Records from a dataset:
====================

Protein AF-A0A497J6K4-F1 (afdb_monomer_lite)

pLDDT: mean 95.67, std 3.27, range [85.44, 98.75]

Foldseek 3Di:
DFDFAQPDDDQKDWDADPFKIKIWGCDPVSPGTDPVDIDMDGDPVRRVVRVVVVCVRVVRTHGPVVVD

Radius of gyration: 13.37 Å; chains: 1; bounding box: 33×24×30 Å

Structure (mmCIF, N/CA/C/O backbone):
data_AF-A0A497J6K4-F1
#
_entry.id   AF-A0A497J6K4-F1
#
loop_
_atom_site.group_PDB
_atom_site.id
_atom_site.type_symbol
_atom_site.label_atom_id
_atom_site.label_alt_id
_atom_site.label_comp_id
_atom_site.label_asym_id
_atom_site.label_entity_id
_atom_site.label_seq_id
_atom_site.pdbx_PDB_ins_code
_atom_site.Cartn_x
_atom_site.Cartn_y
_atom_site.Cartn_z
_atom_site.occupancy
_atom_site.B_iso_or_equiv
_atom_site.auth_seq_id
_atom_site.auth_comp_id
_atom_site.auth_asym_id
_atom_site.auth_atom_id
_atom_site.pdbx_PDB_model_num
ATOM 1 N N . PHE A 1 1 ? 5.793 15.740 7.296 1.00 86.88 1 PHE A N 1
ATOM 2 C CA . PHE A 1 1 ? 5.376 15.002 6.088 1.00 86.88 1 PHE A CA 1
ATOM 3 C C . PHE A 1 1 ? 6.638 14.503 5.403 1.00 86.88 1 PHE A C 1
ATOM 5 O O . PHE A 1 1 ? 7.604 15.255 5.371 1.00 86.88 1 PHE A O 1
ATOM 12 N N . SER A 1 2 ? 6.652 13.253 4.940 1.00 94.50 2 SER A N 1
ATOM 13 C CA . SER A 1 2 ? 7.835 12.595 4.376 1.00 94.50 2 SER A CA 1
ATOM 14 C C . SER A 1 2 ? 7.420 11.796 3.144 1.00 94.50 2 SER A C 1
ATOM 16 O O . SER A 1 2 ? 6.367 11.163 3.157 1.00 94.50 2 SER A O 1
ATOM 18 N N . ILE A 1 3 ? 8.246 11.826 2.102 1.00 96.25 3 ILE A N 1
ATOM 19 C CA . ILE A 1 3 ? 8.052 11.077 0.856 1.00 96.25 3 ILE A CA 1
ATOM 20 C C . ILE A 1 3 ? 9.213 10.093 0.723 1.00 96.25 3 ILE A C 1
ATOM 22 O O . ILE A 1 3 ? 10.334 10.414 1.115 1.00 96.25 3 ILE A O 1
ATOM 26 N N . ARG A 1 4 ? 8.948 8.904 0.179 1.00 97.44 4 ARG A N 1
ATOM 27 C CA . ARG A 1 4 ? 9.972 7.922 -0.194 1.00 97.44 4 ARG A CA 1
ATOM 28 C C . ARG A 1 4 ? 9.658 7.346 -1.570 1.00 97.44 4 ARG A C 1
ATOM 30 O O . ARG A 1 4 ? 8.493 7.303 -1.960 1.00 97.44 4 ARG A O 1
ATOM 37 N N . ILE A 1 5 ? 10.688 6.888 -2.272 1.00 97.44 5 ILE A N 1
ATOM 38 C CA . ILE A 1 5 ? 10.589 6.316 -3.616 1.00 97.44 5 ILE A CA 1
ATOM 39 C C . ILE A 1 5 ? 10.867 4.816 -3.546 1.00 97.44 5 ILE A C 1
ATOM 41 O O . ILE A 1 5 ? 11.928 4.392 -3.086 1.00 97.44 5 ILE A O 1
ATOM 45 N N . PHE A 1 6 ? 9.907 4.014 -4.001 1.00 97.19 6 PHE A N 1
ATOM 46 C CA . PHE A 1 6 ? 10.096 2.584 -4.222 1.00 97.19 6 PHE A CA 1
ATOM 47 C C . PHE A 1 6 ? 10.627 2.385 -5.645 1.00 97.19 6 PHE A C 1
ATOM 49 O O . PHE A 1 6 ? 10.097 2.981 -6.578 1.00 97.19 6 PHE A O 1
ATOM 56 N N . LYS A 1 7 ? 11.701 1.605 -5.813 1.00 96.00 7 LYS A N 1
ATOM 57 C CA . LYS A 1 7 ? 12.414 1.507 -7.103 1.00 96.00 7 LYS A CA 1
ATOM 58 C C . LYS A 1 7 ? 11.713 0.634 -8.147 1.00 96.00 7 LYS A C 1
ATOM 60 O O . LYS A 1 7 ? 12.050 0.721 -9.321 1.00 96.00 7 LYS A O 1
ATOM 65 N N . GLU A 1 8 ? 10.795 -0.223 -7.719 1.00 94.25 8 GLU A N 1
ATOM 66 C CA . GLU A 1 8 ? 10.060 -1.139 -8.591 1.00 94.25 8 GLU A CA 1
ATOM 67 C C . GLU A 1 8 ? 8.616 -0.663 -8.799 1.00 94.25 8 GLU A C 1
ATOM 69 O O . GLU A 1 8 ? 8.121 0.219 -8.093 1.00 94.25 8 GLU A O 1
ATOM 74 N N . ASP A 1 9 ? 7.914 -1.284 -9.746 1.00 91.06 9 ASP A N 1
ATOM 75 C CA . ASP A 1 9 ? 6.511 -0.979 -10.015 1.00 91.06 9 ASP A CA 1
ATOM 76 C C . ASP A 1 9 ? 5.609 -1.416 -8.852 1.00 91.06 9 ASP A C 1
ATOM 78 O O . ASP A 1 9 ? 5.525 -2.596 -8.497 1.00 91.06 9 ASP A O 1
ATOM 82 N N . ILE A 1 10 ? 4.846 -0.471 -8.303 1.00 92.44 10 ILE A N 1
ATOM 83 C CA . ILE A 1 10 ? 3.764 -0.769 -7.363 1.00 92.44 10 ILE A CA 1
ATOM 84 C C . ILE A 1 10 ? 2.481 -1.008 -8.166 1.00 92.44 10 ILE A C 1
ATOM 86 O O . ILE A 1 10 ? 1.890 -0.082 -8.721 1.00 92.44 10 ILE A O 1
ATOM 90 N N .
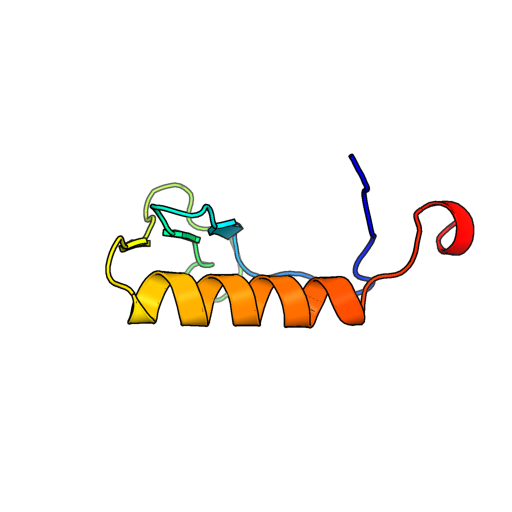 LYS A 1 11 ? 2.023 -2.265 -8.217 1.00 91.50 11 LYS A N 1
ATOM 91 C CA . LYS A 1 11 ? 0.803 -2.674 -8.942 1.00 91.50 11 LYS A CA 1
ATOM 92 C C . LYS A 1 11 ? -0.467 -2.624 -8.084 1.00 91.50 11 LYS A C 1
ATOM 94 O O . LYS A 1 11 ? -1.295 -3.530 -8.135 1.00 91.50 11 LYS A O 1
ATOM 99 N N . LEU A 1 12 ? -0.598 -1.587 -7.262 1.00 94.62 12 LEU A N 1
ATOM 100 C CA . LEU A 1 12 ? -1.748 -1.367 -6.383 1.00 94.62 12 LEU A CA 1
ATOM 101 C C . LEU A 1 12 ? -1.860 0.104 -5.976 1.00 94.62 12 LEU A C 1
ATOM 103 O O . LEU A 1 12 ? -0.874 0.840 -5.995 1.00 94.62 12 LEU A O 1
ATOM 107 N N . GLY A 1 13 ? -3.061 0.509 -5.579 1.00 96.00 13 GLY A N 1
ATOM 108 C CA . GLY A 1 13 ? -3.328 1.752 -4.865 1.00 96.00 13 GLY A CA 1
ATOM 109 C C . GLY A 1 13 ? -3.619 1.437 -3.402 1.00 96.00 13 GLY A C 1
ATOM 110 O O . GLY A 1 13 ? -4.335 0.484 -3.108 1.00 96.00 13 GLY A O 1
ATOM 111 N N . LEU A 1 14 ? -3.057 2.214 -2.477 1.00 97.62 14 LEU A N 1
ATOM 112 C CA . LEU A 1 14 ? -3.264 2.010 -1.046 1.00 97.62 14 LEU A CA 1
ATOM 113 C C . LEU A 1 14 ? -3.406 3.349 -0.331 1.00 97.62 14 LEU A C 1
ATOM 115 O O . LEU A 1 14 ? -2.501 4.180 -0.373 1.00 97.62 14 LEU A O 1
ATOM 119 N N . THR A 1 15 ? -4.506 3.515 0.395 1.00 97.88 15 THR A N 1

====================

Word for word, please print every line from the beginning of the records to the line bearing "ATOM 22 O O", counting both ends and stopping there.

__Result for this task__.
Protein AF-A0A497J6K4-F1 (afdb_monomer_lite)

pLDDT: mean 95.67, std 3.27, range [85.44, 98.75]

Foldseek 3Di:
DFDFAQPDDDQKDWDADPFKIKIWGCDPVSPGTDPVDIDMDGDPVRRVVRVVVVCVRVVRTHGPVVVD

Radius of gyration: 13.37 Å; chains: 1; bounding box: 33×24×30 Å

Structure (mmCIF, N/CA/C/O backbone):
data_AF-A0A497J6K4-F1
#
_entry.id   AF-A0A497J6K4-F1
#
loop_
_atom_site.group_PDB
_atom_site.id
_atom_site.type_symbol
_atom_site.label_atom_id
_atom_site.label_alt_id
_atom_site.label_comp_id
_atom_site.label_asym_id
_atom_site.label_entity_id
_atom_site.label_seq_id
_atom_site.pdbx_PDB_ins_code
_atom_site.Cartn_x
_atom_site.Cartn_y
_atom_site.Cartn_z
_atom_site.occupancy
_atom_site.B_iso_or_equiv
_atom_site.auth_seq_id
_atom_site.auth_comp_id
_atom_site.auth_asym_id
_atom_site.auth_atom_id
_atom_site.pdbx_PDB_model_num
ATOM 1 N N . PHE A 1 1 ? 5.793 15.740 7.296 1.00 86.88 1 PHE A N 1
ATOM 2 C CA . PHE A 1 1 ? 5.376 15.002 6.088 1.00 86.88 1 PHE A CA 1
ATOM 3 C C . PHE A 1 1 ? 6.638 14.503 5.403 1.00 86.88 1 PHE A C 1
ATOM 5 O O . PHE A 1 1 ? 7.604 15.255 5.371 1.00 86.88 1 PHE A O 1
ATOM 12 N N . SER A 1 2 ? 6.652 13.253 4.940 1.00 94.50 2 SER A N 1
ATOM 13 C CA . SER A 1 2 ? 7.835 12.595 4.376 1.00 94.50 2 SER A CA 1
ATOM 14 C C . SER A 1 2 ? 7.420 11.796 3.144 1.00 94.50 2 SER A C 1
ATOM 16 O O . SER A 1 2 ? 6.367 11.163 3.157 1.00 94.50 2 SER A O 1
ATOM 18 N N . ILE A 1 3 ? 8.246 11.826 2.102 1.00 96.25 3 ILE A N 1
ATOM 19 C CA . ILE A 1 3 ? 8.052 11.077 0.856 1.00 96.25 3 ILE A CA 1
ATOM 20 C C . ILE A 1 3 ? 9.213 10.093 0.723 1.00 96.25 3 ILE A C 1
ATOM 22 O O . ILE A 1 3 ? 10.334 10.414 1.115 1.00 96.25 3 ILE A O 1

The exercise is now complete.